Pasture renovation was commenced to improve soil fertility and change species mixtures to suit various soil types. Soil analysis formed a critical part of this program as trace element deficiencies restrict livestock performance in this area. All our fertiliser inputs are based on soil tests. Aspects of pasture management throughout the season are discussed including block grazing, hay-making, irrigation, weed problems, and attacks by grubs. Dung beetles have proved beneficial to pasture production, and worms will be introduced in the near future.

Pastures and crops are integrated into our farm operation. Initially oil poppies, canning peas, turnips and rape were the main cash and fodder crops but seed mustard, seed cabbages, esk oats and concord ryegrass were sown last year.

Livestock activities integrate wool sheep and cattle fattening enterprises. Changes in stocking rates for 1980 and 1991 are compared. Replacement ewes and wethers (Merino breed) are bred on the property but cattle are purchased as required. Block grazing of sheep and cattle form an integral part of our management plan. Mechanics of the system are outlined including: length of paddock rotation, day by day running; and strategies during the winter period. The benefits of block grazing include: enhanced soil fertility; reduced herbicide use due to less thistle invasion; reduced drenching program; and supplementary feeding strategies are discussed.

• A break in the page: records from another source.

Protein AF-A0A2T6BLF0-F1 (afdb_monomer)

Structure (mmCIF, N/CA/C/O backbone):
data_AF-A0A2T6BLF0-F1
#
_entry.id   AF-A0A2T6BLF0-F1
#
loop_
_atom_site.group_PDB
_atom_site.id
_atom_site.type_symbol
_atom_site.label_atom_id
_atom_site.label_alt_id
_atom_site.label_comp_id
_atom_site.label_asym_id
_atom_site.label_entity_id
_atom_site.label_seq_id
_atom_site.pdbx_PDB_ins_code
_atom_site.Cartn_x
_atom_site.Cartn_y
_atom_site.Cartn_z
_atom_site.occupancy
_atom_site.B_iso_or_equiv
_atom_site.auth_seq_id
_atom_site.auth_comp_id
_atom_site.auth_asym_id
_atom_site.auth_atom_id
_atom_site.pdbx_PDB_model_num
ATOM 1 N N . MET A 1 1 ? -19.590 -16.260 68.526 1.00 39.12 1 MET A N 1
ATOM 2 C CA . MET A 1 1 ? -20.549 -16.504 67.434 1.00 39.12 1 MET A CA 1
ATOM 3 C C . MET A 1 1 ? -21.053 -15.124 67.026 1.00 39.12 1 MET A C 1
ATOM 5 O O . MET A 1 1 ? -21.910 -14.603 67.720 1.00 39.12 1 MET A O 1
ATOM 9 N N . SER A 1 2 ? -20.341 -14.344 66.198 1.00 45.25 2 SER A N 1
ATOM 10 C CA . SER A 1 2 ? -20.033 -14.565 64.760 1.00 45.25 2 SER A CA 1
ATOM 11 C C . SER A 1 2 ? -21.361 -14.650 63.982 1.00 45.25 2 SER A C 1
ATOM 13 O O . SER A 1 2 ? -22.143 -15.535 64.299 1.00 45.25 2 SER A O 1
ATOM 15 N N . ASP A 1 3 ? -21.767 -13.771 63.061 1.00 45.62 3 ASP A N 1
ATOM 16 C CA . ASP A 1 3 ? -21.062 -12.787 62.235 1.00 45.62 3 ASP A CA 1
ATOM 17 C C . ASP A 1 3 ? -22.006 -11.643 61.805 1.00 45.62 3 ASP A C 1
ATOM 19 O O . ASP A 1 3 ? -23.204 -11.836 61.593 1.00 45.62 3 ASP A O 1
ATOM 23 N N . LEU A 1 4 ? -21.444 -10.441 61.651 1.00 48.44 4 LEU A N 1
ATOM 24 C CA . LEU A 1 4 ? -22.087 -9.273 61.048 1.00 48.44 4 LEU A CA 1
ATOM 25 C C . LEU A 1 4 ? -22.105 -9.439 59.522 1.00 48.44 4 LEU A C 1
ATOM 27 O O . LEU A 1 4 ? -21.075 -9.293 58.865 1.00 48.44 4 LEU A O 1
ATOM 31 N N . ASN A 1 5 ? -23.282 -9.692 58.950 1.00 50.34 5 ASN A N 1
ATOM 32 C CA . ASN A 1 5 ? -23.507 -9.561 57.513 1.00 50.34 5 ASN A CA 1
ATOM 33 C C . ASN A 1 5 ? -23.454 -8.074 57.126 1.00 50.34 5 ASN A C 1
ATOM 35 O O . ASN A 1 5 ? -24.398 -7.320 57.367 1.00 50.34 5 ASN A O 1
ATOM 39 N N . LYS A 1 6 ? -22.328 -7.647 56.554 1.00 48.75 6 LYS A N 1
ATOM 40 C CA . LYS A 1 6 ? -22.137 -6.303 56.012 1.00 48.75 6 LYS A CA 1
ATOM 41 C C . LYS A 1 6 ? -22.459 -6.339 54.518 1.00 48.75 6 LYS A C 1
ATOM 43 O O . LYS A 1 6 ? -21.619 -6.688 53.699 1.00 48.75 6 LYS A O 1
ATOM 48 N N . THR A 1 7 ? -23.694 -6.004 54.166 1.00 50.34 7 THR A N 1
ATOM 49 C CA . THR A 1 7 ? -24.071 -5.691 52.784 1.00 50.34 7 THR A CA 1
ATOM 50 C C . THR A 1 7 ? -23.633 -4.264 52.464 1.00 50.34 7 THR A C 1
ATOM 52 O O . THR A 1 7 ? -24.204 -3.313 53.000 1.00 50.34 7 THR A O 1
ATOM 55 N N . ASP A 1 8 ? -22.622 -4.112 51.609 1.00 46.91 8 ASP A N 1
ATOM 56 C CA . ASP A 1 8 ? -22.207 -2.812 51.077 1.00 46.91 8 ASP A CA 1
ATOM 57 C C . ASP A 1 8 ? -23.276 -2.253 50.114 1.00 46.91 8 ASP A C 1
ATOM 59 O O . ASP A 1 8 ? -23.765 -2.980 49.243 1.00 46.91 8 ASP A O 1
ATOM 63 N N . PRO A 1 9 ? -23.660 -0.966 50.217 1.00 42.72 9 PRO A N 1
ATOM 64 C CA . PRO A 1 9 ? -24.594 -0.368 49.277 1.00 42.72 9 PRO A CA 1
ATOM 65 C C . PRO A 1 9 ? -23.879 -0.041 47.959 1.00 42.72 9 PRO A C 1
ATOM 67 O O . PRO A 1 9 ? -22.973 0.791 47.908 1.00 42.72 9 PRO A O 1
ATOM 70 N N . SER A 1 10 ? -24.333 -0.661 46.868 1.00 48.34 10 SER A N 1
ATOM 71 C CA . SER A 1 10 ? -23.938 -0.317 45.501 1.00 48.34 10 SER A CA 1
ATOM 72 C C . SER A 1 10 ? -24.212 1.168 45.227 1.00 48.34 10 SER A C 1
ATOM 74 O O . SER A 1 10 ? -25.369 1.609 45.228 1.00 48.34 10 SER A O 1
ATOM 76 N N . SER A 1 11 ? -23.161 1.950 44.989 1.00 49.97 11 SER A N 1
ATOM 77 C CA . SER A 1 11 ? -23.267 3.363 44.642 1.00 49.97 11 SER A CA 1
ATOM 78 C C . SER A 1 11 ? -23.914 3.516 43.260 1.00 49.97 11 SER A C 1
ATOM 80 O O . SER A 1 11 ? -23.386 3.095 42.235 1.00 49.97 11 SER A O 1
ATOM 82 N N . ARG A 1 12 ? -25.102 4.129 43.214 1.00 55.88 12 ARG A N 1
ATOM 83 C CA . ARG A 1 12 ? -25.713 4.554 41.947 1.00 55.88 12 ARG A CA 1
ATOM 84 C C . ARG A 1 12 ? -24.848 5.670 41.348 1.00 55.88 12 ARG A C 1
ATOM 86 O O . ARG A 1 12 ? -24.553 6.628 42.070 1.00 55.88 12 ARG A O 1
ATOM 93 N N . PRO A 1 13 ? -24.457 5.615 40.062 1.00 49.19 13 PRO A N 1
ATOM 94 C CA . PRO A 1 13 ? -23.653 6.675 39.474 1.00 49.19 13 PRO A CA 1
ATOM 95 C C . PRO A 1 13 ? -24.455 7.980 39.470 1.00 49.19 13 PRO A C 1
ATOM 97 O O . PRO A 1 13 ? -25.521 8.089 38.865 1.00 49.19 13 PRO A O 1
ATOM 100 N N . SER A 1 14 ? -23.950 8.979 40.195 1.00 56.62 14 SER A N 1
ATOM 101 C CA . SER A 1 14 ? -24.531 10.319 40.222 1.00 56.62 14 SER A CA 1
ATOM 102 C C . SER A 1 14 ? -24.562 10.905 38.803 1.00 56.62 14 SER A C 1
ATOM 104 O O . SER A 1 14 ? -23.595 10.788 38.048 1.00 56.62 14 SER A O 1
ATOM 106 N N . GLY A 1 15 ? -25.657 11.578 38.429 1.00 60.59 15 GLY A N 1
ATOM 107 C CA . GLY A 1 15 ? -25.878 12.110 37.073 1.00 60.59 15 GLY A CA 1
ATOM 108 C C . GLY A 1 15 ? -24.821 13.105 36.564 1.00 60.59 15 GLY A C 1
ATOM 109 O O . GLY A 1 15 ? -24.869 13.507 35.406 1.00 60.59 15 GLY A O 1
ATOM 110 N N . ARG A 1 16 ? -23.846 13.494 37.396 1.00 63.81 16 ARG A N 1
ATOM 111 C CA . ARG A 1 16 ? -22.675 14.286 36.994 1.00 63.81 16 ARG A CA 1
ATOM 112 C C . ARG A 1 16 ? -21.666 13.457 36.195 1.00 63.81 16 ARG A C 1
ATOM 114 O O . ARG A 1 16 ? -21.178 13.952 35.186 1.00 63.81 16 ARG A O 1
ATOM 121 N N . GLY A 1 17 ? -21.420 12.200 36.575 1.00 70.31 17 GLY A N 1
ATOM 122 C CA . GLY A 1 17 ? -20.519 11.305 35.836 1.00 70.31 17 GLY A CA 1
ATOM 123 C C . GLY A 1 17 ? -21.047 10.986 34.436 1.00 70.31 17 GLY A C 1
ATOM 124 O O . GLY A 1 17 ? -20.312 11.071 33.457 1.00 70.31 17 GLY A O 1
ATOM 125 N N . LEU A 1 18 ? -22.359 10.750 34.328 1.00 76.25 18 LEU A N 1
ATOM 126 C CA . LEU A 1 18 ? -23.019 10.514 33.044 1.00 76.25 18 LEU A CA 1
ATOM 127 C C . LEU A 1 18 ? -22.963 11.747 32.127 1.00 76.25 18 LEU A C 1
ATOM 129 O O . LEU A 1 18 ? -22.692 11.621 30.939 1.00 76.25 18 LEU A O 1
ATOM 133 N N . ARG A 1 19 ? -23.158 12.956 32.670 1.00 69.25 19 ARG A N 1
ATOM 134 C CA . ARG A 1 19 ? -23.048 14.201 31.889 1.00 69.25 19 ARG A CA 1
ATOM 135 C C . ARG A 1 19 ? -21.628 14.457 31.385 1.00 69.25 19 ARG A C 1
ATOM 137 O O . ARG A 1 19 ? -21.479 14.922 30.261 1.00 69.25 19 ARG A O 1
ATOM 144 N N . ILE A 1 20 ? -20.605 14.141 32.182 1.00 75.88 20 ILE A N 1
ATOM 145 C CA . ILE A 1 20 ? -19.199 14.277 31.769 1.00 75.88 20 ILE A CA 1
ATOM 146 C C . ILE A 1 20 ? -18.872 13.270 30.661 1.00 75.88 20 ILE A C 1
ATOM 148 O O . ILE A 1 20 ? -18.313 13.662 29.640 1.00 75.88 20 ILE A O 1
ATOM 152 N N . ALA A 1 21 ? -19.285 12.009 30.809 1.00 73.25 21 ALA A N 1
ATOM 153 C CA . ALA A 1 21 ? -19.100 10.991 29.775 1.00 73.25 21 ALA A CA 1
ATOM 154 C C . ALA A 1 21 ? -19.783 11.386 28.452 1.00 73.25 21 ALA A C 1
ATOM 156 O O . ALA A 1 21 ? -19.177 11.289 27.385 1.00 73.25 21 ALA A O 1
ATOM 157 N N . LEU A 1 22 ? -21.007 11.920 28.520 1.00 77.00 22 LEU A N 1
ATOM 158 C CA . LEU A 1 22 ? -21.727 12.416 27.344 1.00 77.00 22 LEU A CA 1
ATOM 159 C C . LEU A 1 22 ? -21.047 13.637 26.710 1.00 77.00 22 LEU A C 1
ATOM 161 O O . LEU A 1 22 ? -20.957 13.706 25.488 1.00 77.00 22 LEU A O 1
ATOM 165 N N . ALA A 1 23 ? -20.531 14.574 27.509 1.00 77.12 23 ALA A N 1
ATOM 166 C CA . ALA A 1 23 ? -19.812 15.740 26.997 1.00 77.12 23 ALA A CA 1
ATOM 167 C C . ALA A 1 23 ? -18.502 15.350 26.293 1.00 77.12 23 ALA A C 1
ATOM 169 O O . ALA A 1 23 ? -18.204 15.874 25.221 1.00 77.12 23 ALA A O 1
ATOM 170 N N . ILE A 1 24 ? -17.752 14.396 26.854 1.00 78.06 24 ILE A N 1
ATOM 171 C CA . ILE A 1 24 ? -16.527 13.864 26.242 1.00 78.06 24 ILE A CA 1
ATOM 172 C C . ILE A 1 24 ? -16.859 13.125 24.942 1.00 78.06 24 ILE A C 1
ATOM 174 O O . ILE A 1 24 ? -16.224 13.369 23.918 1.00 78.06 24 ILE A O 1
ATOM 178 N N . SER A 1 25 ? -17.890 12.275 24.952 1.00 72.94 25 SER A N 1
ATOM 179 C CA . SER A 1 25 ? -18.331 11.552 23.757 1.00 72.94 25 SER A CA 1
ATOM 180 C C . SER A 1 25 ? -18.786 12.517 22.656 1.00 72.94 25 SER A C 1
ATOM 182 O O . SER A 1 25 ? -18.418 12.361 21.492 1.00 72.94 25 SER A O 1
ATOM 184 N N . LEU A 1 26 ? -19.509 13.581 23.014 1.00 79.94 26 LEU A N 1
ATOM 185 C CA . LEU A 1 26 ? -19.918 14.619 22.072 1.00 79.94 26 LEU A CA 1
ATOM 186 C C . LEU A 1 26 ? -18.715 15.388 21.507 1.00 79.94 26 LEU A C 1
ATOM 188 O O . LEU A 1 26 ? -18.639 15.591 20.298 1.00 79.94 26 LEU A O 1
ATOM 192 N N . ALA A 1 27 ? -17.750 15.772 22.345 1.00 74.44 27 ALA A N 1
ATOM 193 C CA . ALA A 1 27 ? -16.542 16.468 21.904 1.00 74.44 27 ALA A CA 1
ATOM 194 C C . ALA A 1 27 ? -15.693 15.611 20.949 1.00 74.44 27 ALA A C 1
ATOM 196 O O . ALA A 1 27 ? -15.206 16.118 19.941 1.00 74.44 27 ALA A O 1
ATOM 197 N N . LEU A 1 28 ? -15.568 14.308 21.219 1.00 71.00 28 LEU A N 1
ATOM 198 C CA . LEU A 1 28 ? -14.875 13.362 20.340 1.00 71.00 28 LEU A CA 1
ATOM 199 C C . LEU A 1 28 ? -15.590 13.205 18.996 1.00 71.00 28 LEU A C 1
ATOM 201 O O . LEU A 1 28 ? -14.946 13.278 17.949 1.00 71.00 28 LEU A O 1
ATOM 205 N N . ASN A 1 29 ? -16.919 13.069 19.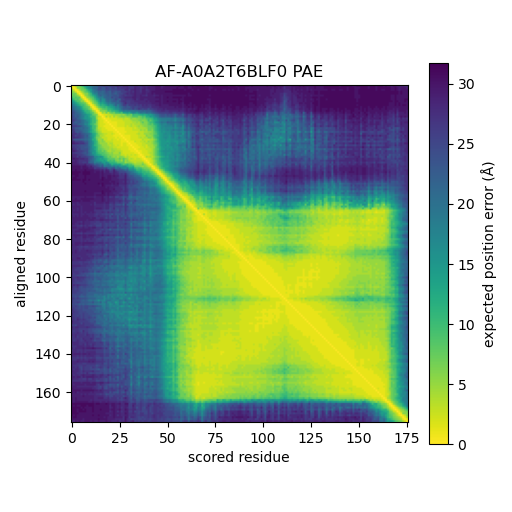006 1.00 77.31 29 ASN A N 1
ATOM 206 C CA . ASN A 1 29 ? -17.709 13.031 17.775 1.00 77.31 29 ASN A CA 1
ATOM 207 C C . ASN A 1 29 ? -17.523 14.316 16.950 1.00 77.31 29 ASN A C 1
ATOM 209 O O . ASN A 1 29 ? -17.280 14.248 15.745 1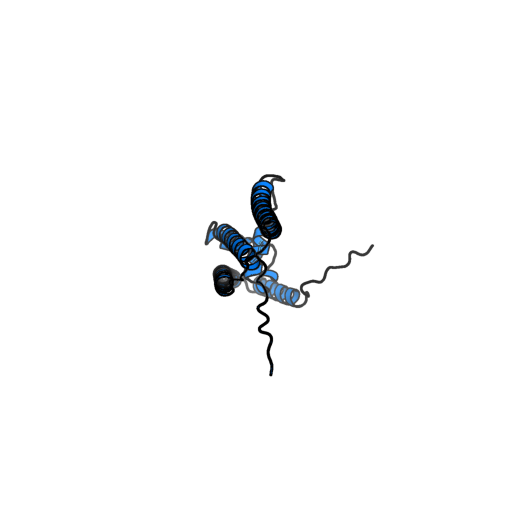.00 77.31 29 ASN A O 1
ATOM 213 N N . LEU A 1 30 ? -17.549 15.490 17.590 1.00 80.75 30 LEU A N 1
ATOM 214 C CA . LEU A 1 30 ? -17.324 16.774 16.917 1.00 80.75 30 LEU A CA 1
ATOM 215 C C . LEU A 1 30 ? -15.886 16.933 16.403 1.00 80.75 30 LEU A C 1
ATOM 217 O O . LEU A 1 30 ? -15.690 17.523 15.343 1.00 80.75 30 LEU A O 1
ATOM 221 N N . LEU A 1 31 ? -14.886 16.382 17.095 1.00 73.38 31 LEU A N 1
ATOM 222 C CA . LEU A 1 31 ? -13.492 16.395 16.648 1.00 73.38 31 LEU A CA 1
ATOM 223 C C . LEU A 1 31 ? -13.289 15.521 15.406 1.00 73.38 31 LEU A C 1
ATOM 225 O O . LEU A 1 31 ? -12.617 15.939 14.464 1.00 73.38 31 LEU A O 1
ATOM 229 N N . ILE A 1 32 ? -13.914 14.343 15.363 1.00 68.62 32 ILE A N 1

Current economic circumstances have caused us to change our farm management plan: cash cropping was expanded after several years break; sheep culling and footrot strategies have been revised; and cattle fattening increased at the expense of sheep numbers due to reduced wool income.

Higher producing and more grub resistant pasture varieties (e.g. cocksfoot compared to rye grasses etc.) are viewed as high priority research areas. strategies to improve and manage soil structure to sustain crop yields are also required.